**WORK REQUIRED**. Below are the records; output them exactly from the first line through the line with "ATOM 17 C CA", stopping there.

**STORED DATA**.
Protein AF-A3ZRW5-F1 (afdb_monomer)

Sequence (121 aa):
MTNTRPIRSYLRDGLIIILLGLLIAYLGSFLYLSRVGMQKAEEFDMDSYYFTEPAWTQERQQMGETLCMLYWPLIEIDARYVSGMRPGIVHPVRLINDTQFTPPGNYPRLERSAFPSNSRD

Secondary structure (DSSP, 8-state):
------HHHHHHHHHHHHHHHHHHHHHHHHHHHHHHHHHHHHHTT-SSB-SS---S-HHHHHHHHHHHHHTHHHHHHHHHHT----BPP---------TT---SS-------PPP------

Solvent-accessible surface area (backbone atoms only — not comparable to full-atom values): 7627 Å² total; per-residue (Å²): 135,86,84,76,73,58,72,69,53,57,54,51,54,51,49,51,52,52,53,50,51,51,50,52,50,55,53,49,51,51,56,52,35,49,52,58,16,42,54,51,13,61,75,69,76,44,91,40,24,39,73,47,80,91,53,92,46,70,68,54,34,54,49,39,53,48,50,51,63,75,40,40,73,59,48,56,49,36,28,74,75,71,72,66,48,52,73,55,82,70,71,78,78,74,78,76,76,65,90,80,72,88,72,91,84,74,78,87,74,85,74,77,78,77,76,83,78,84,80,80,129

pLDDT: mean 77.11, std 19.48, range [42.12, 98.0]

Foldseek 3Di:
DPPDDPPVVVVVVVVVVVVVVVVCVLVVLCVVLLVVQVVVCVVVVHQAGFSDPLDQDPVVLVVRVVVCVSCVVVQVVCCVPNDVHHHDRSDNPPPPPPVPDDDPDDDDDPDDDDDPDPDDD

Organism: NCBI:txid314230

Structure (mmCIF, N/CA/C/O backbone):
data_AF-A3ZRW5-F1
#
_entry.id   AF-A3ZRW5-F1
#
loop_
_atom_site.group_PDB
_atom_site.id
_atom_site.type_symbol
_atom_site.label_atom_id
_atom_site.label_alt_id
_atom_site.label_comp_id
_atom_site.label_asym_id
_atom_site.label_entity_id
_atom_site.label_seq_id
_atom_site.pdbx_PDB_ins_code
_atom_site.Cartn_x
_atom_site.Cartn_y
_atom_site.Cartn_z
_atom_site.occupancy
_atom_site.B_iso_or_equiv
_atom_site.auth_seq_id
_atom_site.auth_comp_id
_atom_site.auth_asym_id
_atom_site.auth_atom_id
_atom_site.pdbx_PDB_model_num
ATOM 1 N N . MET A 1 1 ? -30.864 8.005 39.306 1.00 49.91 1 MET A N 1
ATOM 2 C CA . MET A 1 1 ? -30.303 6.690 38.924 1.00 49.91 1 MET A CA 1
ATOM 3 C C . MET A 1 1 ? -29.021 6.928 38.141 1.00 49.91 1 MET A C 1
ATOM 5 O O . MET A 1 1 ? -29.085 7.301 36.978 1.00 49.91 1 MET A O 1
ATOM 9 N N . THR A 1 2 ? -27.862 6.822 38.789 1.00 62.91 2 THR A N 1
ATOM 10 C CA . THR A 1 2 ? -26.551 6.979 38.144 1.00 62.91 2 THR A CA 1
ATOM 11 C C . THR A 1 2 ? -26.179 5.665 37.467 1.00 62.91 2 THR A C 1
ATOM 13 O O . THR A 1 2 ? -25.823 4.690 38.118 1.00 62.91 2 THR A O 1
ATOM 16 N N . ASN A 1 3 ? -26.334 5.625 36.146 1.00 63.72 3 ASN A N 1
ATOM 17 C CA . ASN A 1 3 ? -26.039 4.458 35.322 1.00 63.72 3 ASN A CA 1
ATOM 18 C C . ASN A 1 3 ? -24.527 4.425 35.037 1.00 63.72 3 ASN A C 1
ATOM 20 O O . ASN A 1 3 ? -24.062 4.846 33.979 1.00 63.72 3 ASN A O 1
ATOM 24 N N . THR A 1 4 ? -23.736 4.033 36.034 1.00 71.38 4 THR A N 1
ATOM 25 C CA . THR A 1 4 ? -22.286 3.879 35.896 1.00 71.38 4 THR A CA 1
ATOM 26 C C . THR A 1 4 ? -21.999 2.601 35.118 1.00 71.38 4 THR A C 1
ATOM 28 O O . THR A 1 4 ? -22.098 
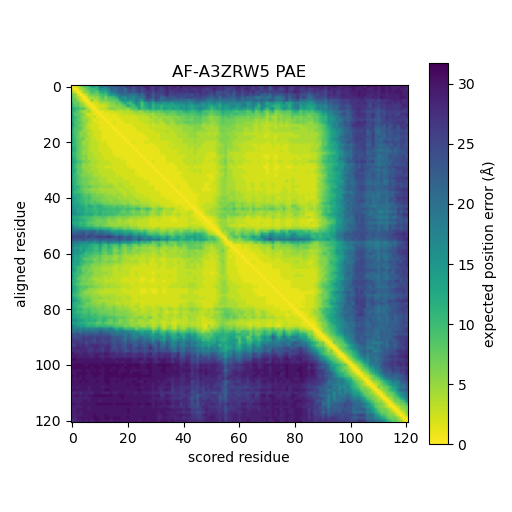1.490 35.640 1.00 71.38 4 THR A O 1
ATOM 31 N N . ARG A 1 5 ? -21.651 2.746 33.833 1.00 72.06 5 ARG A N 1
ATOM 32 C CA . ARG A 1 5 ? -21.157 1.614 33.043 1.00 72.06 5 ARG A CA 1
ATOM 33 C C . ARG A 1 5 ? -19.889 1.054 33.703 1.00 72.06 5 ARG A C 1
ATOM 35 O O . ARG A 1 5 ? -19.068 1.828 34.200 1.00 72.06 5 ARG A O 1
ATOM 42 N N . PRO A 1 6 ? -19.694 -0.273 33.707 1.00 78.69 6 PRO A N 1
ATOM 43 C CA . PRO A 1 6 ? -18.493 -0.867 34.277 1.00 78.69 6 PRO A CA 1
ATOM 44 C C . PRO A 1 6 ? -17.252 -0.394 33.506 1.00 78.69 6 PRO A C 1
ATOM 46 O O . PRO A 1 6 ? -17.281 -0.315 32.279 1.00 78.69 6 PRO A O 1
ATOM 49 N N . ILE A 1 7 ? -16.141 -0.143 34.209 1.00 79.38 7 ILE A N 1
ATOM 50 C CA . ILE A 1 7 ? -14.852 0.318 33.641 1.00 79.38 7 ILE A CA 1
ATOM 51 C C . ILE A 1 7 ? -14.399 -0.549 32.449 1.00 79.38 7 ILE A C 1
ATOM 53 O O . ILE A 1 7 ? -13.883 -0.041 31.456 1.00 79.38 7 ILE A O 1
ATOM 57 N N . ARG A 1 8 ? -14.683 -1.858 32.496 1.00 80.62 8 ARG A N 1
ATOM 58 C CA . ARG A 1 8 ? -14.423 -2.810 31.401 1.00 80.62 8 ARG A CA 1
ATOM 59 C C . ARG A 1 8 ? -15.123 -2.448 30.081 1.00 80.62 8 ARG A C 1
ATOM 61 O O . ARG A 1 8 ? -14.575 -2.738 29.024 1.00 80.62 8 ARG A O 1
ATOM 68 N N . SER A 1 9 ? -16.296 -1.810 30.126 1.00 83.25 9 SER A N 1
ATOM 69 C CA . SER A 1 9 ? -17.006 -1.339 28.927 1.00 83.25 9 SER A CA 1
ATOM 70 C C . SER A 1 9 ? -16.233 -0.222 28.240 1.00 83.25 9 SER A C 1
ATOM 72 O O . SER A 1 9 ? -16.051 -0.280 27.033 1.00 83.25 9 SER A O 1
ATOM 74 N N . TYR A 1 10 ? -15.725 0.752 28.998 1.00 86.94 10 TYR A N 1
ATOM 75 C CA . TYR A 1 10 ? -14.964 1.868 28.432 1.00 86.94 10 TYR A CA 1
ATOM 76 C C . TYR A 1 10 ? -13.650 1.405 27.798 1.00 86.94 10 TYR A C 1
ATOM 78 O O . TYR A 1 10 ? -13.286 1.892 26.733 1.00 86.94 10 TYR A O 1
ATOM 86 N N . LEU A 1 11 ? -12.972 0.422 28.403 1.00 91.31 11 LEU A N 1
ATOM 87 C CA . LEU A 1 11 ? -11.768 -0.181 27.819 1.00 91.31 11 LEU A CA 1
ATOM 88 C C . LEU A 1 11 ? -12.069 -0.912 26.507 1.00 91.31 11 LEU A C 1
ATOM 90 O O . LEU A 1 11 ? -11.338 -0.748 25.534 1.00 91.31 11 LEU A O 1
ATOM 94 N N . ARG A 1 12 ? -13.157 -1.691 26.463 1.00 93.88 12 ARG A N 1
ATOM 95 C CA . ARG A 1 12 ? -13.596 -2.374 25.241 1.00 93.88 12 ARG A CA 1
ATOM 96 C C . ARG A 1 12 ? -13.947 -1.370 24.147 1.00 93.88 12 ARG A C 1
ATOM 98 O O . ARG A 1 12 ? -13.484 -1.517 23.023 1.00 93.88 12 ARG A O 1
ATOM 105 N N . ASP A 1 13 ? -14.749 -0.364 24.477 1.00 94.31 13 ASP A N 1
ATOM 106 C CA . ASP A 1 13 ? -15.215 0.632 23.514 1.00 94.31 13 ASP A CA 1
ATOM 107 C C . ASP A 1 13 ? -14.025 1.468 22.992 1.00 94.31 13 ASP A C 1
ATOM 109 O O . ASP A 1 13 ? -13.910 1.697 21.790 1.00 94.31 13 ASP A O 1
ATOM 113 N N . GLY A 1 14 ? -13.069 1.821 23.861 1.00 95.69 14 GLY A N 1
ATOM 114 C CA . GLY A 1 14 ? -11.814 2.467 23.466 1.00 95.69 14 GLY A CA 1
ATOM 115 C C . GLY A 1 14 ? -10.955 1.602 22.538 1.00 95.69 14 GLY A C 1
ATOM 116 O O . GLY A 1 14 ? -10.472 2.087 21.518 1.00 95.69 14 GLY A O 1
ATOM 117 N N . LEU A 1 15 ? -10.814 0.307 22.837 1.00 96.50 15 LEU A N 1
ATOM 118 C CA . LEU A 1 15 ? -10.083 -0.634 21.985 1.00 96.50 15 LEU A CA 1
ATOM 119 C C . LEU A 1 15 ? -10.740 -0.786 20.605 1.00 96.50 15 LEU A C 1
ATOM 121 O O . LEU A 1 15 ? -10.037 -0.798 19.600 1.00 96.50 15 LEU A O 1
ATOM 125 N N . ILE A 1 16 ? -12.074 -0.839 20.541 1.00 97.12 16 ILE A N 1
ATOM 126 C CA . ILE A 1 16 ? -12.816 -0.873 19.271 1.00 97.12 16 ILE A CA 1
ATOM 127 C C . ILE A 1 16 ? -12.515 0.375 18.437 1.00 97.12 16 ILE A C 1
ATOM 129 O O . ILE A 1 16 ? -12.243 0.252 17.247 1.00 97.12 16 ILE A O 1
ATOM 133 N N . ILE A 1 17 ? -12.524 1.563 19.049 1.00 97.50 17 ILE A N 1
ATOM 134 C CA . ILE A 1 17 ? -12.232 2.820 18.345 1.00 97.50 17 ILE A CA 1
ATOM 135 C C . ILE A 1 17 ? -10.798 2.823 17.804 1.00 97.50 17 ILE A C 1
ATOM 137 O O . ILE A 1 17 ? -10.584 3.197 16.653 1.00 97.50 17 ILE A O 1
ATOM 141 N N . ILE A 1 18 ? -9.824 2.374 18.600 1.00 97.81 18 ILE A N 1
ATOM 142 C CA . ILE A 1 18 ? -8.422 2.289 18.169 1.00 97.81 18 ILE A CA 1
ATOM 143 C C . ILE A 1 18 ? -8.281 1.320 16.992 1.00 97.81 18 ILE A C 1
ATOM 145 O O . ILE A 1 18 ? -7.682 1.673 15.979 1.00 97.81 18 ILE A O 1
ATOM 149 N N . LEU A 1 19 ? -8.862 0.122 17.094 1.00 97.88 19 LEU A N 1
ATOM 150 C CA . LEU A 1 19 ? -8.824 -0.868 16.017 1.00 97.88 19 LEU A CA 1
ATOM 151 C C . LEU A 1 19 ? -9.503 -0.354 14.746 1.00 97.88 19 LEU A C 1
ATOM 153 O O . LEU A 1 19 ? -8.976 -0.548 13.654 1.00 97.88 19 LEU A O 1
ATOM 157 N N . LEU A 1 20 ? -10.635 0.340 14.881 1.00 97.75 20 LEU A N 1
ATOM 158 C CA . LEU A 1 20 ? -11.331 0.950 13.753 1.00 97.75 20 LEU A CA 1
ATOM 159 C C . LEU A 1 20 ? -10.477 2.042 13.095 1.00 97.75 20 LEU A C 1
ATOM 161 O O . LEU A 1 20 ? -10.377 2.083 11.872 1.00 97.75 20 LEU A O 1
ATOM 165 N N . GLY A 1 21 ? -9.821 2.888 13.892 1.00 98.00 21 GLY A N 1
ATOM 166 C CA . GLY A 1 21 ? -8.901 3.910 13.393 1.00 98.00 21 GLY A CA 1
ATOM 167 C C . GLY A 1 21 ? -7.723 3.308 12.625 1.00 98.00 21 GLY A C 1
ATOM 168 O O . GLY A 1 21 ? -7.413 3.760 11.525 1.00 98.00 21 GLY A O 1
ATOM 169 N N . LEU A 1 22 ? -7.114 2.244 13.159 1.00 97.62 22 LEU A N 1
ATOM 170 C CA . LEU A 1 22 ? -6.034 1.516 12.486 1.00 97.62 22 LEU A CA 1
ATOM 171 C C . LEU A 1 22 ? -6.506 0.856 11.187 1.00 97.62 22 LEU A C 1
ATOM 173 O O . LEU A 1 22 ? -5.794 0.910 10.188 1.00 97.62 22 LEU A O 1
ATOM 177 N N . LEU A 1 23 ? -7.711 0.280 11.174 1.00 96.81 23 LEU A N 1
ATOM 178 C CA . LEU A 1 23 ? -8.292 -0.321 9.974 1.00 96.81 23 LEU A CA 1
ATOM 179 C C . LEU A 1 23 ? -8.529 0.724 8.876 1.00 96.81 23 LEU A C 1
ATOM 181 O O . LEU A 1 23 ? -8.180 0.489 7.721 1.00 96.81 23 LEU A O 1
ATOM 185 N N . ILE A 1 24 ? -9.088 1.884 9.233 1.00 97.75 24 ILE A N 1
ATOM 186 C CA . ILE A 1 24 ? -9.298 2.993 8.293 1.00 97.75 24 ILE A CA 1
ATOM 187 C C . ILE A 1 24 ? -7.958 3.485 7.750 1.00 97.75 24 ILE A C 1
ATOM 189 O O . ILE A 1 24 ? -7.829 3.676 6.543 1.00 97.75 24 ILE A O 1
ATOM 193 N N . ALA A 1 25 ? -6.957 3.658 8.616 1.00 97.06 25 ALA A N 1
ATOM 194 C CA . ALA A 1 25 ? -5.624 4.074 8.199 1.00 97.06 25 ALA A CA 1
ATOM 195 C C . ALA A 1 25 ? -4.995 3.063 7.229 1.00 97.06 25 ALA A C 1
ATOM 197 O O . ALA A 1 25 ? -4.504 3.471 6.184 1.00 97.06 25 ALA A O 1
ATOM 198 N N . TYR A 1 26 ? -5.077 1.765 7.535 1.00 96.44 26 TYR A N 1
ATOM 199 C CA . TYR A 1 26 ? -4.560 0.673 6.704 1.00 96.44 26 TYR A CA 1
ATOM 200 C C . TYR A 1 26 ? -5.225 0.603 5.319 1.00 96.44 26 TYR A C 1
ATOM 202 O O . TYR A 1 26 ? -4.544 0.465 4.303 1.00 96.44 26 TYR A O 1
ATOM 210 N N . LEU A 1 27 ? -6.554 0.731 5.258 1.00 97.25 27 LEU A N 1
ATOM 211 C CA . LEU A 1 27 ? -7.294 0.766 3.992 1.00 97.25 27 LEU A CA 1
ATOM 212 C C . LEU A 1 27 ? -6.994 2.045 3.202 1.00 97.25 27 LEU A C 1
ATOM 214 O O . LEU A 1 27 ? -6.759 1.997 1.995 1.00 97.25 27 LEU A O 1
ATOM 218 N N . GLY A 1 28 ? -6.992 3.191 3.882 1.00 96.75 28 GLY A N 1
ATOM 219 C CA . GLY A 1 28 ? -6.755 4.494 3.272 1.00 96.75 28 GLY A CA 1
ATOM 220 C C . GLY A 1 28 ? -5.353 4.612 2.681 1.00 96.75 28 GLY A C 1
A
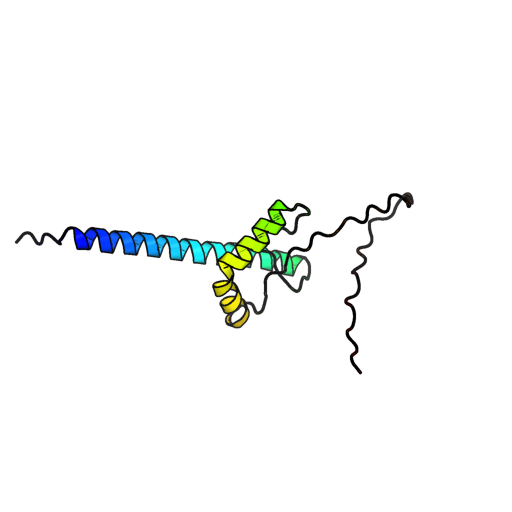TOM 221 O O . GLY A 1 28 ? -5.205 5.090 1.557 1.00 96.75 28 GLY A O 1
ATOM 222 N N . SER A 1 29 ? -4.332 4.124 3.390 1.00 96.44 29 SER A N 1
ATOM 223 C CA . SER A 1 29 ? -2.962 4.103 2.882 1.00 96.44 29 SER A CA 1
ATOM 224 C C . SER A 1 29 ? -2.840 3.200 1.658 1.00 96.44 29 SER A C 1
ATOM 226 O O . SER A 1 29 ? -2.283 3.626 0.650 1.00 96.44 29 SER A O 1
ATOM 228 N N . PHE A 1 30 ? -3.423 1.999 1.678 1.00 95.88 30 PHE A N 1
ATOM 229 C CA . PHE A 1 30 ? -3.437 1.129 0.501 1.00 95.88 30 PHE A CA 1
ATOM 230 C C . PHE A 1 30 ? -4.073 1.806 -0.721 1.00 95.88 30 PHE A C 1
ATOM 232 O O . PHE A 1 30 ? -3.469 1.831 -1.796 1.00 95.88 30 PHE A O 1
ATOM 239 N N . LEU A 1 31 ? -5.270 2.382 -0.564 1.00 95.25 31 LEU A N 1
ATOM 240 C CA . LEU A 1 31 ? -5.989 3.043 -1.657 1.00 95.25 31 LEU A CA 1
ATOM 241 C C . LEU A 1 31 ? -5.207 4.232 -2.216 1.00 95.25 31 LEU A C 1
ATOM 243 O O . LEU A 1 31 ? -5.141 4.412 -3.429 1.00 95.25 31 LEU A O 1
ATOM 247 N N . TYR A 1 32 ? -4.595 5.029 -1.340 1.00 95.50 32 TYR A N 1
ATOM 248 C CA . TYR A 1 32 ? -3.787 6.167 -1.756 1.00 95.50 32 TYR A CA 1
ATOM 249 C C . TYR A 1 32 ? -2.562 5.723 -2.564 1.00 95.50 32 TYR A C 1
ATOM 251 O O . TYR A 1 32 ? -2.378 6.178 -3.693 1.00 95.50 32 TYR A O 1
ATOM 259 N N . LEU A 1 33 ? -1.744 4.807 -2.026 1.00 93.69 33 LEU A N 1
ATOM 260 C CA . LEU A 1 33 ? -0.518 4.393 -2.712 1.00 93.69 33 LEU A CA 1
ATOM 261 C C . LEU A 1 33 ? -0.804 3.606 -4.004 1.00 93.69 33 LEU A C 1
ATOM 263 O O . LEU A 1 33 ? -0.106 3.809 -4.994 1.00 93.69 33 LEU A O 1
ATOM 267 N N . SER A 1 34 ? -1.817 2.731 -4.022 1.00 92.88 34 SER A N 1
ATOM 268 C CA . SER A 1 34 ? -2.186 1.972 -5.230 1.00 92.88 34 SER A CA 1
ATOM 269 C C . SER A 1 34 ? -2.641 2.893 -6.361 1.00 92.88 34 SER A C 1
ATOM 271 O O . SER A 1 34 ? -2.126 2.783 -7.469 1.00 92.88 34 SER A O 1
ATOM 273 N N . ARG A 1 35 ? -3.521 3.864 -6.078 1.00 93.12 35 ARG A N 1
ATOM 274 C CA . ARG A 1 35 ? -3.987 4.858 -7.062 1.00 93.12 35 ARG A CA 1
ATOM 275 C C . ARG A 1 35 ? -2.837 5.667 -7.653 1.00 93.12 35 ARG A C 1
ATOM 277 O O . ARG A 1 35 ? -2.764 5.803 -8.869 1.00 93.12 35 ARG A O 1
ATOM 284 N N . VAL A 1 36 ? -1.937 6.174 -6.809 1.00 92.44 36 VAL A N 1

**SOLUTION TO THE PROBLEM**.
Protein AF-A3ZRW5-F1 (afdb_monomer)

Sequence (121 aa):
MTNTRPIRSYLRDGLIIILLGLLIAYLGSFLYLSRVGMQKAEEFDMDSYYFTEPAWTQERQQMGETLCMLYWPLIEIDARYVSGMRPGIVHPVRLINDTQFTPPGNYPRLERSAFPSNSRD

Secondary structure (DSSP, 8-state):
------HHHHHHHHHHHHHHHHHHHHHHHHHHHHHHHHHHHHHTT-SSB-SS---S-HHHHHHHHHHHHHTHHHHHHHHHHT----BPP---------TT---SS-------PPP------

Solvent-accessible surface area (backbone atoms only — not comparable to full-atom values): 7627 Å² total; per-residue (Å²): 135,86,84,76,73,58,72,69,53,57,54,51,54,51,49,51,52,52,53,50,51,51,50,52,50,55,53,49,51,51,56,52,35,49,52,58,16,42,54,51,13,61,75,69,76,44,91,40,24,39,73,47,80,91,53,92,46,70,68,54,34,54,49,39,53,48,50,51,63,75,40,40,73,59,48,56,49,36,28,74,75,71,72,66,48,52,73,55,82,70,71,78,78,74,78,76,76,65,90,80,72,88,72,91,84,74,78,87,74,85,74,77,78,77,76,83,78,84,80,80,129

pLDDT: mean 77.11, std 19.48, range [42.12, 98.0]

Foldseek 3Di:
DPPDDPPVVVVVVVVVVVVVVVVCVLVVLCVVLLVVQVVVCVVVVHQAGFSDPLDQDPVVLVVRVVVCVSCVVVQVVCCVPNDVHHHDRSDNPPPPPPVPDDDPDDDDDPDDDDDPDPDDD

Organism: NCBI:txid314230

Structure (mmCIF, N/CA/C/O backbone):
data_AF-A3ZRW5-F1
#
_entry.id   AF-A3ZRW5-F1
#
loop_
_atom_site.group_PDB
_atom_site.id
_atom_site.type_symbol
_atom_site.label_atom_id
_atom_site.label_alt_id
_atom_site.label_comp_id
_atom_site.label_asym_id
_atom_site.label_entity_id
_atom_site.label_seq_id
_atom_site.pdbx_PDB_ins_code
_atom_site.Cartn_x
_atom_site.Cartn_y
_atom_site.Cartn_z
_atom_site.occupancy
_atom_site.B_iso_or_equiv
_atom_site.auth_seq_id
_atom_site.auth_comp_id
_atom_site.auth_asym_id
_atom_site.auth_atom_id
_atom_site.pdbx_PDB_model_num
ATOM 1 N N . MET A 1 1 ? -30.864 8.005 39.306 1.00 49.91 1 MET A N 1
ATOM 2 C CA . MET A 1 1 ? -30.303 6.690 38.924 1.00 49.91 1 MET A CA 1
ATOM 3 C C . MET A 1 1 ? -29.021 6.928 38.141 1.00 49.91 1 MET A C 1
ATOM 5 O O . MET A 1 1 ? -29.085 7.301 36.978 1.00 49.91 1 MET A O 1
ATOM 9 N N . THR A 1 2 ? -27.862 6.822 38.789 1.00 62.91 2 THR A N 1
ATOM 10 C CA . THR A 1 2 ? -26.551 6.979 38.144 1.00 62.91 2 THR A CA 1
ATOM 11 C C . THR A 1 2 ? -26.179 5.665 37.467 1.00 62.91 2 THR A C 1
ATOM 13 O O . THR A 1 2 ? -25.823 4.690 38.118 1.00 62.91 2 THR A O 1
ATOM 16 N N . ASN A 1 3 ? -26.334 5.625 36.146 1.00 63.72 3 ASN A N 1
ATOM 17 C CA . ASN A 1 3 ? -26.039 4.458 35.322 1.00 63.72 3 ASN A CA 1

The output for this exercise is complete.